### Exercise instructions
Exactly the lines starting at the line containing "ATOM 90 C C" and ending at the line containing "ATOM 125 N N" are to be written out from the listing below, both included.

### Raw data
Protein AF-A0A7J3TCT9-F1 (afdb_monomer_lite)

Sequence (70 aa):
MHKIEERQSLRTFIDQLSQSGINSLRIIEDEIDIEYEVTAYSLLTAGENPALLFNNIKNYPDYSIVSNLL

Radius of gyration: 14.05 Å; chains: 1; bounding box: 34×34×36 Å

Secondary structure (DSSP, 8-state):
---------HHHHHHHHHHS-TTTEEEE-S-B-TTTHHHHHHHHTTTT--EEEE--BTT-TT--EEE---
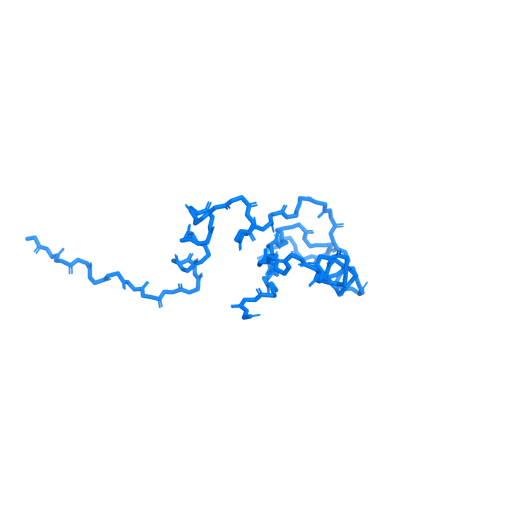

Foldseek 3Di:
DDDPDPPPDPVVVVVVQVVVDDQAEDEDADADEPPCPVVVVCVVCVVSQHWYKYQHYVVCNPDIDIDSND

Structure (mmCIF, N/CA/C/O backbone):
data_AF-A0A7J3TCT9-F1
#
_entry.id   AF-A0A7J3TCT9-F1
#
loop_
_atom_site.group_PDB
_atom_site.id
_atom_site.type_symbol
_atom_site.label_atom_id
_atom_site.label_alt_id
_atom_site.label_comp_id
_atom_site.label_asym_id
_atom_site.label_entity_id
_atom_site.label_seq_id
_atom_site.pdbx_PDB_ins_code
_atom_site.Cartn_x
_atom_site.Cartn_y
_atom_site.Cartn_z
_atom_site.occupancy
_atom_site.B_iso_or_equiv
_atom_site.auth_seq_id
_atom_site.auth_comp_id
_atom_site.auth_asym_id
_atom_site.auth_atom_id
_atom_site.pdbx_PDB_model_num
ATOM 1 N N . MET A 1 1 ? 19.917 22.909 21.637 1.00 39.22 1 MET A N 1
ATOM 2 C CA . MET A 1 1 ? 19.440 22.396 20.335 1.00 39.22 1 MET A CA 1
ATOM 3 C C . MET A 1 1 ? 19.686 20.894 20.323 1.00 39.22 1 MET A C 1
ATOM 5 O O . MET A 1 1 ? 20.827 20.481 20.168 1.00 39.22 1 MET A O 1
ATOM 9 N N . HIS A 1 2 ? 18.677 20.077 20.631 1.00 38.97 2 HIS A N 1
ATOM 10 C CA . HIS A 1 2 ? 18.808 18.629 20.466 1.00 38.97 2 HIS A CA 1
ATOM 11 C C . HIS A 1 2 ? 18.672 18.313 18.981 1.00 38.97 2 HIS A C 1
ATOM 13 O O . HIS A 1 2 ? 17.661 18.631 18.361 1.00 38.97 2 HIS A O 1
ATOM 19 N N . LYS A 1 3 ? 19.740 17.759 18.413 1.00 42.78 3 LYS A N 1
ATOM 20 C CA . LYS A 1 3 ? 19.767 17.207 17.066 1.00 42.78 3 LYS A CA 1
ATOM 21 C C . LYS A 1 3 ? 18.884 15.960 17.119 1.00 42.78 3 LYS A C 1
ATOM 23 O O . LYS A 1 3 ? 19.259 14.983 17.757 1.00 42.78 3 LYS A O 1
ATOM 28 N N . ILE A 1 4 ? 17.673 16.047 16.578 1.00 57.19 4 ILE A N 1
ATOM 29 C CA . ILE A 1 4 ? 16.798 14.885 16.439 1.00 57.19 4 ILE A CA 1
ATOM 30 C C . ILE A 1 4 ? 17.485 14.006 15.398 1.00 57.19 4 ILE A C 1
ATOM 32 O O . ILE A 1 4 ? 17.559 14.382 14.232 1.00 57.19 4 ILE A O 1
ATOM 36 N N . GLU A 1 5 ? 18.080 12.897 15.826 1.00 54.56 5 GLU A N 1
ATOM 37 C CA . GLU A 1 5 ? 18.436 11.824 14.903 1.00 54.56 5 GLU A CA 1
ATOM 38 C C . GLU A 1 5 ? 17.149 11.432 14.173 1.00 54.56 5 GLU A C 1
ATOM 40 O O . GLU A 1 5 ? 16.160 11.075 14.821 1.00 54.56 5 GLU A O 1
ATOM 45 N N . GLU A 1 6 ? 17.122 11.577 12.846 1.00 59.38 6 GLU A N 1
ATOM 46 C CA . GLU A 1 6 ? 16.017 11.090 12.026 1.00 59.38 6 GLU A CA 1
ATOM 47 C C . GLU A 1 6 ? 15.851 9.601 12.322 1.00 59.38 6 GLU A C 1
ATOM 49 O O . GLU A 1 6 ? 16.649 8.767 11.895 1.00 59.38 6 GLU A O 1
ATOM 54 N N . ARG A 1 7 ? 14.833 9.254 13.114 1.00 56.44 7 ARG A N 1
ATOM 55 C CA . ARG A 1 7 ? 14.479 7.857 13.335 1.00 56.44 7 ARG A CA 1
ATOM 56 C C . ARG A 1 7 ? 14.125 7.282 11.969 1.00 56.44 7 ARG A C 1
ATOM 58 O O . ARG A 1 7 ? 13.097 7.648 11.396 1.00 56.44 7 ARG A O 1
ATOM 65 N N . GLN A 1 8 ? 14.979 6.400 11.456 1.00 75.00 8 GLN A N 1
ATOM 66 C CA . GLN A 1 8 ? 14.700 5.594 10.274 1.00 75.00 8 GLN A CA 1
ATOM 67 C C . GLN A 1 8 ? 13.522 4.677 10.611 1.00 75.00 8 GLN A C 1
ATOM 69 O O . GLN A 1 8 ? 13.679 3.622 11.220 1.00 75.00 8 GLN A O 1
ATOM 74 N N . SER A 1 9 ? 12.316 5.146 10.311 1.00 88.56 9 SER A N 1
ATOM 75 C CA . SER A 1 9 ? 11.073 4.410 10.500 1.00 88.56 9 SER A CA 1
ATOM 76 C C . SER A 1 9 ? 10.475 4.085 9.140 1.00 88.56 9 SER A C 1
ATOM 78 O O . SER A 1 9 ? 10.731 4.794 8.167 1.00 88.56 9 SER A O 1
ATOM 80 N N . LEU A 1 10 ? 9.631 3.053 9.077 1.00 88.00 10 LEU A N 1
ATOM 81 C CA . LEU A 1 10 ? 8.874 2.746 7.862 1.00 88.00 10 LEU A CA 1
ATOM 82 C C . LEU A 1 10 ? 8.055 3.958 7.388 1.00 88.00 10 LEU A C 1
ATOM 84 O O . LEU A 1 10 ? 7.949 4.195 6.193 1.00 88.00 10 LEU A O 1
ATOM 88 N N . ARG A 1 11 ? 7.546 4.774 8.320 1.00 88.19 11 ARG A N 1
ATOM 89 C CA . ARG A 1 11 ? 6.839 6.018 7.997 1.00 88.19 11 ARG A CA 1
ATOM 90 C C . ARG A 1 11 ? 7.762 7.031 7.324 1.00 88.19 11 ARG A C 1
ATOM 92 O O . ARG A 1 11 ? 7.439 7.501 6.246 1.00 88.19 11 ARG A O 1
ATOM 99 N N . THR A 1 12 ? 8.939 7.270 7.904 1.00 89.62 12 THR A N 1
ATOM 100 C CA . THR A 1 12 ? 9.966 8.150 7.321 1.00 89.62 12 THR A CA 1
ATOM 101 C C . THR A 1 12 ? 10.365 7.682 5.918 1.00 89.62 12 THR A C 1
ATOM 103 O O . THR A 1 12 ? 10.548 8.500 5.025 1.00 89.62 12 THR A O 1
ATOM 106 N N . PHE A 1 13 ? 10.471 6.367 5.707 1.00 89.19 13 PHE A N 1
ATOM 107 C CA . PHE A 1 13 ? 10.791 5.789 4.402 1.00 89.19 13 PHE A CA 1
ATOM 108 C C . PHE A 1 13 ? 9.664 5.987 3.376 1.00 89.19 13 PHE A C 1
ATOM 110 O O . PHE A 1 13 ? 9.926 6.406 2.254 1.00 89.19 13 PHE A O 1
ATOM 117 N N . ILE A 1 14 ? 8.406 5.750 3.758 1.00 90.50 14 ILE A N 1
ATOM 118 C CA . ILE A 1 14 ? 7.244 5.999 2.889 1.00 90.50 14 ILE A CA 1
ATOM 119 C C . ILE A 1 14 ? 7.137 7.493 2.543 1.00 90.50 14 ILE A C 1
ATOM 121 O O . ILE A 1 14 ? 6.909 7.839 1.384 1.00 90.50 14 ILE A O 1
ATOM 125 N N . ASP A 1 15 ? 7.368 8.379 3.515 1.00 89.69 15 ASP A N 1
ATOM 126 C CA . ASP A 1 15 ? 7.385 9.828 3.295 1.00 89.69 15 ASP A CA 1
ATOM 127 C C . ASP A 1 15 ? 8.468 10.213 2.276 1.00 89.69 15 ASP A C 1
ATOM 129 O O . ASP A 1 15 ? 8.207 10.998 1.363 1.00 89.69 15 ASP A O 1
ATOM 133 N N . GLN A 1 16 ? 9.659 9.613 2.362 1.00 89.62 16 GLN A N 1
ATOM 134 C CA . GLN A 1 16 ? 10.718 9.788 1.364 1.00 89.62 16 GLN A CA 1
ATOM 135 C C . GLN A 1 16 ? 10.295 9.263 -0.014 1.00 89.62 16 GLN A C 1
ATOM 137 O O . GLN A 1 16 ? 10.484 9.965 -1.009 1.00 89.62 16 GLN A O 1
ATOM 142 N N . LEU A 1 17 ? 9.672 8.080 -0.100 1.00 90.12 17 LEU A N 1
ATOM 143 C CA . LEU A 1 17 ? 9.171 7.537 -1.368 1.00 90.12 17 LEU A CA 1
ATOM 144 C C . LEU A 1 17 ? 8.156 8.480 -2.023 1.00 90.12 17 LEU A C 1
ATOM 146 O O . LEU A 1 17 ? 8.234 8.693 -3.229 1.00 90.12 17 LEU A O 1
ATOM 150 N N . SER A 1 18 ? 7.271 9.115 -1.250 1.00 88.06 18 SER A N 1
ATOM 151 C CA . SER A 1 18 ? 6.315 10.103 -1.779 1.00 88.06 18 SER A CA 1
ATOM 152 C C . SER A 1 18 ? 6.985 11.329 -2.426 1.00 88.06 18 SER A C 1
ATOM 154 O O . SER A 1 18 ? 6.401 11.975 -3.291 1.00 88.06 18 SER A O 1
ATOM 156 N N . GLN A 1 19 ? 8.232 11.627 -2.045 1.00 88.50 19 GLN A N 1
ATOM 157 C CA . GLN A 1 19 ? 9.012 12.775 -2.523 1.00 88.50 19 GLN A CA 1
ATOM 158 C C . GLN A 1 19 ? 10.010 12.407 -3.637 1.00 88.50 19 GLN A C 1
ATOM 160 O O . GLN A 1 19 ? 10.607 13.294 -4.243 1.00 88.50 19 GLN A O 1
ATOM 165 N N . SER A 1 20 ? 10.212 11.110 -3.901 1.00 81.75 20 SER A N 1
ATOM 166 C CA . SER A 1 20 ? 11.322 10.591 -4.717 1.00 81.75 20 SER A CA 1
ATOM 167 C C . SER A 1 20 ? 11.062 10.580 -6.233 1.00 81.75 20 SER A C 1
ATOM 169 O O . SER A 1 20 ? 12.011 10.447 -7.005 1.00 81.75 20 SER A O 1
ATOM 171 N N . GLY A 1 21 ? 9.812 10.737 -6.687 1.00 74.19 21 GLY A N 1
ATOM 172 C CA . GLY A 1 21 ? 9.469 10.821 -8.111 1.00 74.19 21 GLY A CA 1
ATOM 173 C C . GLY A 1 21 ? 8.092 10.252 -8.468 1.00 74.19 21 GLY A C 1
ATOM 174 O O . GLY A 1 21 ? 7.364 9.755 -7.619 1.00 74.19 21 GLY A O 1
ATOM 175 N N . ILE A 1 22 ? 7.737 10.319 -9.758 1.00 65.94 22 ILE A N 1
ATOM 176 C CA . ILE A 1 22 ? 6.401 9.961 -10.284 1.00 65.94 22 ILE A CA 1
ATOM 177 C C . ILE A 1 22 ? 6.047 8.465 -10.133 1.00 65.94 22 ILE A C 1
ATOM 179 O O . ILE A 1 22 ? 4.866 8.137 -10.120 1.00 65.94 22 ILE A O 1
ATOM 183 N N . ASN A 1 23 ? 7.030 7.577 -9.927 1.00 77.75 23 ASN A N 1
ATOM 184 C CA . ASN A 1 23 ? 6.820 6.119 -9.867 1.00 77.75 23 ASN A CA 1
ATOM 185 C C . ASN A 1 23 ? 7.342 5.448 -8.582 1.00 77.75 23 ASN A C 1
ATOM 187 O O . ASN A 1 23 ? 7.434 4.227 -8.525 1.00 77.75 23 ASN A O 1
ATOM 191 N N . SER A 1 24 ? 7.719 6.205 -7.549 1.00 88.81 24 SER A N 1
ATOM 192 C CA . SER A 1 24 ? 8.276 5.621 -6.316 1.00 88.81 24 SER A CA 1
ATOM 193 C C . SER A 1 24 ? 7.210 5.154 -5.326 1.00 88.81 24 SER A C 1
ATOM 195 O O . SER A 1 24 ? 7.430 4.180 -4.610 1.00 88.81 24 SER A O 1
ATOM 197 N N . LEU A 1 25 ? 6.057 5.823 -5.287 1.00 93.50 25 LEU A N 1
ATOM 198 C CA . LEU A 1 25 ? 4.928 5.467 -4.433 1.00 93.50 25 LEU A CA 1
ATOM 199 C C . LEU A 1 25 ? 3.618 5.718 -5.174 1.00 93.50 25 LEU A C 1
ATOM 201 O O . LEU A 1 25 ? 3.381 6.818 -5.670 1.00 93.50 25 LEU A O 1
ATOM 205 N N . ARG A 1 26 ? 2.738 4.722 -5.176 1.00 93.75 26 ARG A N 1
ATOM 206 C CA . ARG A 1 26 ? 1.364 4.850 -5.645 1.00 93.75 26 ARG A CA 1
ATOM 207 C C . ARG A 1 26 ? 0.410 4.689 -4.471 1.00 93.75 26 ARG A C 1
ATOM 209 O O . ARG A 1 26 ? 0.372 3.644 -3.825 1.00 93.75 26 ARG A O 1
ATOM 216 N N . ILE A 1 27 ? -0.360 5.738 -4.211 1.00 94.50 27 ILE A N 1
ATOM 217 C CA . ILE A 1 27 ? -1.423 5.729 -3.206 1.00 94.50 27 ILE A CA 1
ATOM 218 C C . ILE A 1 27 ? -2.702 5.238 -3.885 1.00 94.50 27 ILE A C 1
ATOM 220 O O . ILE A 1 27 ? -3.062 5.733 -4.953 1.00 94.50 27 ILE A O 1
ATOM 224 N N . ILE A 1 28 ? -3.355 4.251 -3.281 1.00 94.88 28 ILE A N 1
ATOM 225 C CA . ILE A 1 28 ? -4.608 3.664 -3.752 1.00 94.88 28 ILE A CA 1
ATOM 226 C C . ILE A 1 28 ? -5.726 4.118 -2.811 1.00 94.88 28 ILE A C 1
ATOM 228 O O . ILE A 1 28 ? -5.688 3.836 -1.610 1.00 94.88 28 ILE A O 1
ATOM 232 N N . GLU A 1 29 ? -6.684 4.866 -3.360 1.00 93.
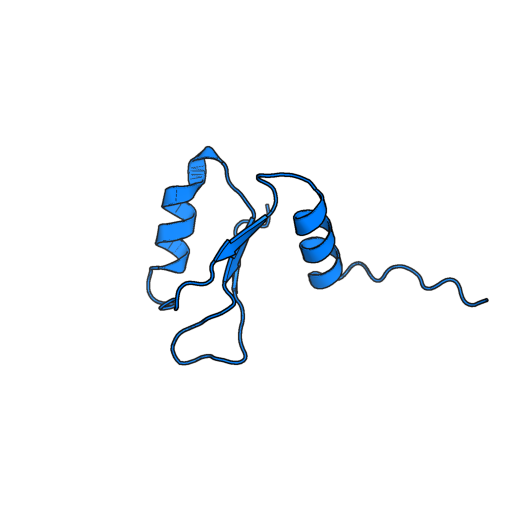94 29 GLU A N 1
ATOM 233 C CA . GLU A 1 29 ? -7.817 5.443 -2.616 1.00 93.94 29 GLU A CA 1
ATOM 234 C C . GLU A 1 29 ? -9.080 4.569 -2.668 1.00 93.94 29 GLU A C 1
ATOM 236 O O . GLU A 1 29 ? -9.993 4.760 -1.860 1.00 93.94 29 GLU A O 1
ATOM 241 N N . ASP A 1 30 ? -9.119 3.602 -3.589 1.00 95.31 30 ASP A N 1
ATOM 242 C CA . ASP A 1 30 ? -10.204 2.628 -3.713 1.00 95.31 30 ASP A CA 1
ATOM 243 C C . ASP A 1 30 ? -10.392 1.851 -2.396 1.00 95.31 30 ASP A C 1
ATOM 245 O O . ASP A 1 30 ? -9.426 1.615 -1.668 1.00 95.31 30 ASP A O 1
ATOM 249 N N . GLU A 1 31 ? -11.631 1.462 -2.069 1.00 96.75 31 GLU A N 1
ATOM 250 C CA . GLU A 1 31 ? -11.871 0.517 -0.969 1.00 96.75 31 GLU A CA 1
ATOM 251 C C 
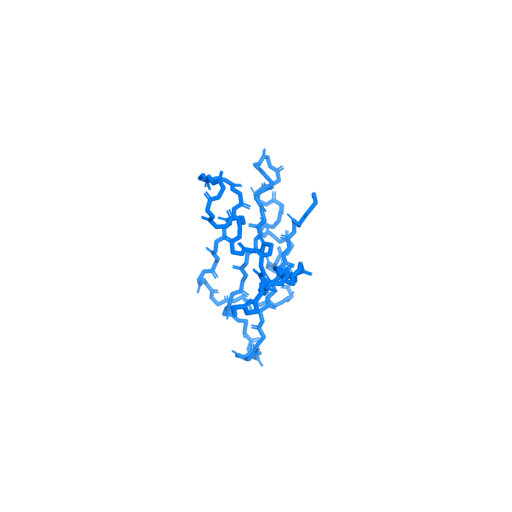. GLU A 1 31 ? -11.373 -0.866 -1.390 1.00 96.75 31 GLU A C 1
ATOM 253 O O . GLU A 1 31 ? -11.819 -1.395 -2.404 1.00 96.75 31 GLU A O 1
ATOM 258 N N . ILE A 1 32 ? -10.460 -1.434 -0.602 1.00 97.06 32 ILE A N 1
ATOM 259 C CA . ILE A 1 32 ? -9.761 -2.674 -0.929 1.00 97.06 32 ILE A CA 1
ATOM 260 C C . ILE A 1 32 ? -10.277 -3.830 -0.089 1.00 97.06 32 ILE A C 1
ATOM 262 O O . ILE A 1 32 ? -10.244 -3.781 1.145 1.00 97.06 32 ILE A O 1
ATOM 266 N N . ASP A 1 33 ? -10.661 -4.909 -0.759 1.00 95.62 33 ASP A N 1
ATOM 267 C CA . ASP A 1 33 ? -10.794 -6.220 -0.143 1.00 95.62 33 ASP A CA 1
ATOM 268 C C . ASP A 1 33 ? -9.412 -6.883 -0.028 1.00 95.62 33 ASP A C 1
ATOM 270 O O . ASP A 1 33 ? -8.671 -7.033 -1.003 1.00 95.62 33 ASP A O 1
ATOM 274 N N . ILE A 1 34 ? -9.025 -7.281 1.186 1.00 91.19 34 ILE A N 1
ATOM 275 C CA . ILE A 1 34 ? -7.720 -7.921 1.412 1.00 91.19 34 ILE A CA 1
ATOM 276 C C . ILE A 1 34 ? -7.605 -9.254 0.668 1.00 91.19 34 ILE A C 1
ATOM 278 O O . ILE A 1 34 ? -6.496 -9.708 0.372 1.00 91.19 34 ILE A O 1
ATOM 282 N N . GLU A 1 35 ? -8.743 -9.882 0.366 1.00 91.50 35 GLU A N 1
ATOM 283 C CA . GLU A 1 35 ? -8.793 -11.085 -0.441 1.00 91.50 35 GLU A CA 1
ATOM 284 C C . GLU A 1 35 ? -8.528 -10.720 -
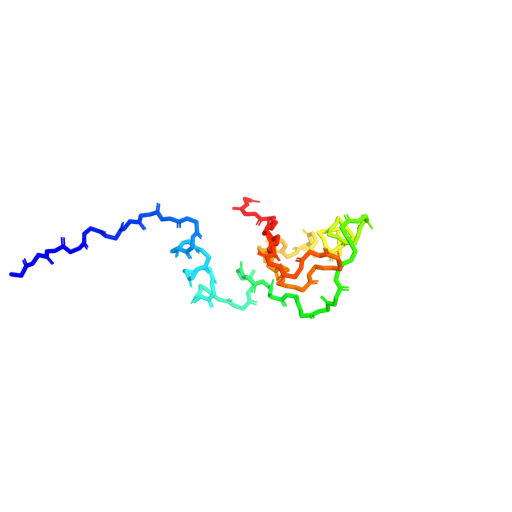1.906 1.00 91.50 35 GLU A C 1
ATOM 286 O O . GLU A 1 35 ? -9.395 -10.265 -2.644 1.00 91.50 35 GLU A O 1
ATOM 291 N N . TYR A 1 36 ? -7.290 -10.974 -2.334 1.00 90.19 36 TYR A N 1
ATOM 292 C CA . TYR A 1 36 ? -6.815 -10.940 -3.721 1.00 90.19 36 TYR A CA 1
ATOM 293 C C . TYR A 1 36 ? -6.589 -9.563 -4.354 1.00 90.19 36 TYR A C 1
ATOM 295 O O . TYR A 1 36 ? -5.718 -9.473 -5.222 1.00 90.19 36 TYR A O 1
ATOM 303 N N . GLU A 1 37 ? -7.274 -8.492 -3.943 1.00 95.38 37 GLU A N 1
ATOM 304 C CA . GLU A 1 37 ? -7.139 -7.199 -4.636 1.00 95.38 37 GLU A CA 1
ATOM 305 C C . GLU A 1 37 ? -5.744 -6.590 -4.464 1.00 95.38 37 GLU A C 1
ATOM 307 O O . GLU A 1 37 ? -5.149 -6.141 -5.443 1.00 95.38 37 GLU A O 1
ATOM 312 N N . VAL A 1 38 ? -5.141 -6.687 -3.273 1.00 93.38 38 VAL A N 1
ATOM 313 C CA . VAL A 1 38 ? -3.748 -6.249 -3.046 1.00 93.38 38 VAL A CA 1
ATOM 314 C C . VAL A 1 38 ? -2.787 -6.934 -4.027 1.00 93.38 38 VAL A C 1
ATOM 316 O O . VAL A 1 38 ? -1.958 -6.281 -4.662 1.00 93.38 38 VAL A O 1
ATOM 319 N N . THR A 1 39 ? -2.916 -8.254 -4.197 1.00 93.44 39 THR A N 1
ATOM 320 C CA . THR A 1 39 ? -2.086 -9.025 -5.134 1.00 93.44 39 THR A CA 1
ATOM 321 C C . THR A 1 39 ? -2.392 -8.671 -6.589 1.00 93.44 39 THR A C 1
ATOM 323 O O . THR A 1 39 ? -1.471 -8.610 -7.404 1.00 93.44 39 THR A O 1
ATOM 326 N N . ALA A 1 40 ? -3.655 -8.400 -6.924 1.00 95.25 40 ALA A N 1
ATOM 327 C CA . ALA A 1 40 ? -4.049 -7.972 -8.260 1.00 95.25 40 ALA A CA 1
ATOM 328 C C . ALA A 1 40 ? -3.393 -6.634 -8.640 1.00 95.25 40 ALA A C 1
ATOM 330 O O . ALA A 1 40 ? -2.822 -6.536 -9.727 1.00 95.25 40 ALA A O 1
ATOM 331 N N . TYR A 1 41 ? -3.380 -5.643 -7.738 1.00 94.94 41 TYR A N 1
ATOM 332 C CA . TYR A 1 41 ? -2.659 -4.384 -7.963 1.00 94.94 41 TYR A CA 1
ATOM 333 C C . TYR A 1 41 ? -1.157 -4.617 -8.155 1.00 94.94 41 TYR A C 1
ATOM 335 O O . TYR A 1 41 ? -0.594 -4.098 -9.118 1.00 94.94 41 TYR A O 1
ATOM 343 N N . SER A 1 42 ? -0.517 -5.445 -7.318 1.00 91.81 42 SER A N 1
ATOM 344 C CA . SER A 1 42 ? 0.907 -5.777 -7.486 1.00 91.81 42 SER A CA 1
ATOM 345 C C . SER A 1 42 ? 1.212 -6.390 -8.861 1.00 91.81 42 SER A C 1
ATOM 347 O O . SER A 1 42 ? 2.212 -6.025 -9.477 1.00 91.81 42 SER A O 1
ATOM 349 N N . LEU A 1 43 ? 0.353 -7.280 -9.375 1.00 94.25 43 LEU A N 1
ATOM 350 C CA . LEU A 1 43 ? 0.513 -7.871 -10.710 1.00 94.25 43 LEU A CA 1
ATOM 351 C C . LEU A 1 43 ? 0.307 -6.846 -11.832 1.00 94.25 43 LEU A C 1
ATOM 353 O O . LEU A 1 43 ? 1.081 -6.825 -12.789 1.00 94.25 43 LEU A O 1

### Answer section
ATOM 90 C C . ARG A 1 11 ? 7.762 7.031 7.324 1.00 88.19 11 ARG A C 1
ATOM 92 O O . ARG A 1 11 ? 7.439 7.501 6.246 1.00 88.19 11 ARG A O 1
ATOM 99 N N . THR A 1 12 ? 8.939 7.270 7.904 1.00 89.62 12 THR A N 1
ATOM 100 C CA . THR A 1 12 ? 9.966 8.150 7.321 1.00 89.62 12 THR A CA 1
ATOM 101 C C . THR A 1 12 ? 10.365 7.682 5.918 1.00 89.62 12 THR A C 1
ATOM 103 O O . THR A 1 12 ? 10.548 8.500 5.025 1.00 89.62 12 THR A O 1
ATOM 106 N N . PHE A 1 13 ? 10.471 6.367 5.707 1.00 89.19 13 PHE A N 1
ATOM 107 C CA . PHE A 1 13 ? 10.791 5.789 4.402 1.00 89.19 13 PHE A CA 1
ATOM 108 C C . PHE A 1 13 ? 9.664 5.987 3.376 1.00 89.19 13 PHE A C 1
ATOM 110 O O . PHE A 1 13 ? 9.926 6.406 2.254 1.00 89.19 13 PHE A O 1
ATOM 117 N N . ILE A 1 14 ? 8.406 5.750 3.758 1.00 90.50 14 ILE A N 1
ATOM 118 C CA . ILE A 1 14 ? 7.244 5.999 2.889 1.00 90.50 14 ILE A CA 1
ATOM 119 C C . ILE A 1 14 ? 7.137 7.493 2.543 1.00 90.50 14 ILE A C 1
ATOM 121 O O . ILE A 1 14 ? 6.909 7.839 1.384 1.00 90.50 14 ILE A O 1
ATOM 125 N N . ASP A 1 15 ? 7.368 8.379 3.515 1.00 89.69 15 ASP A N 1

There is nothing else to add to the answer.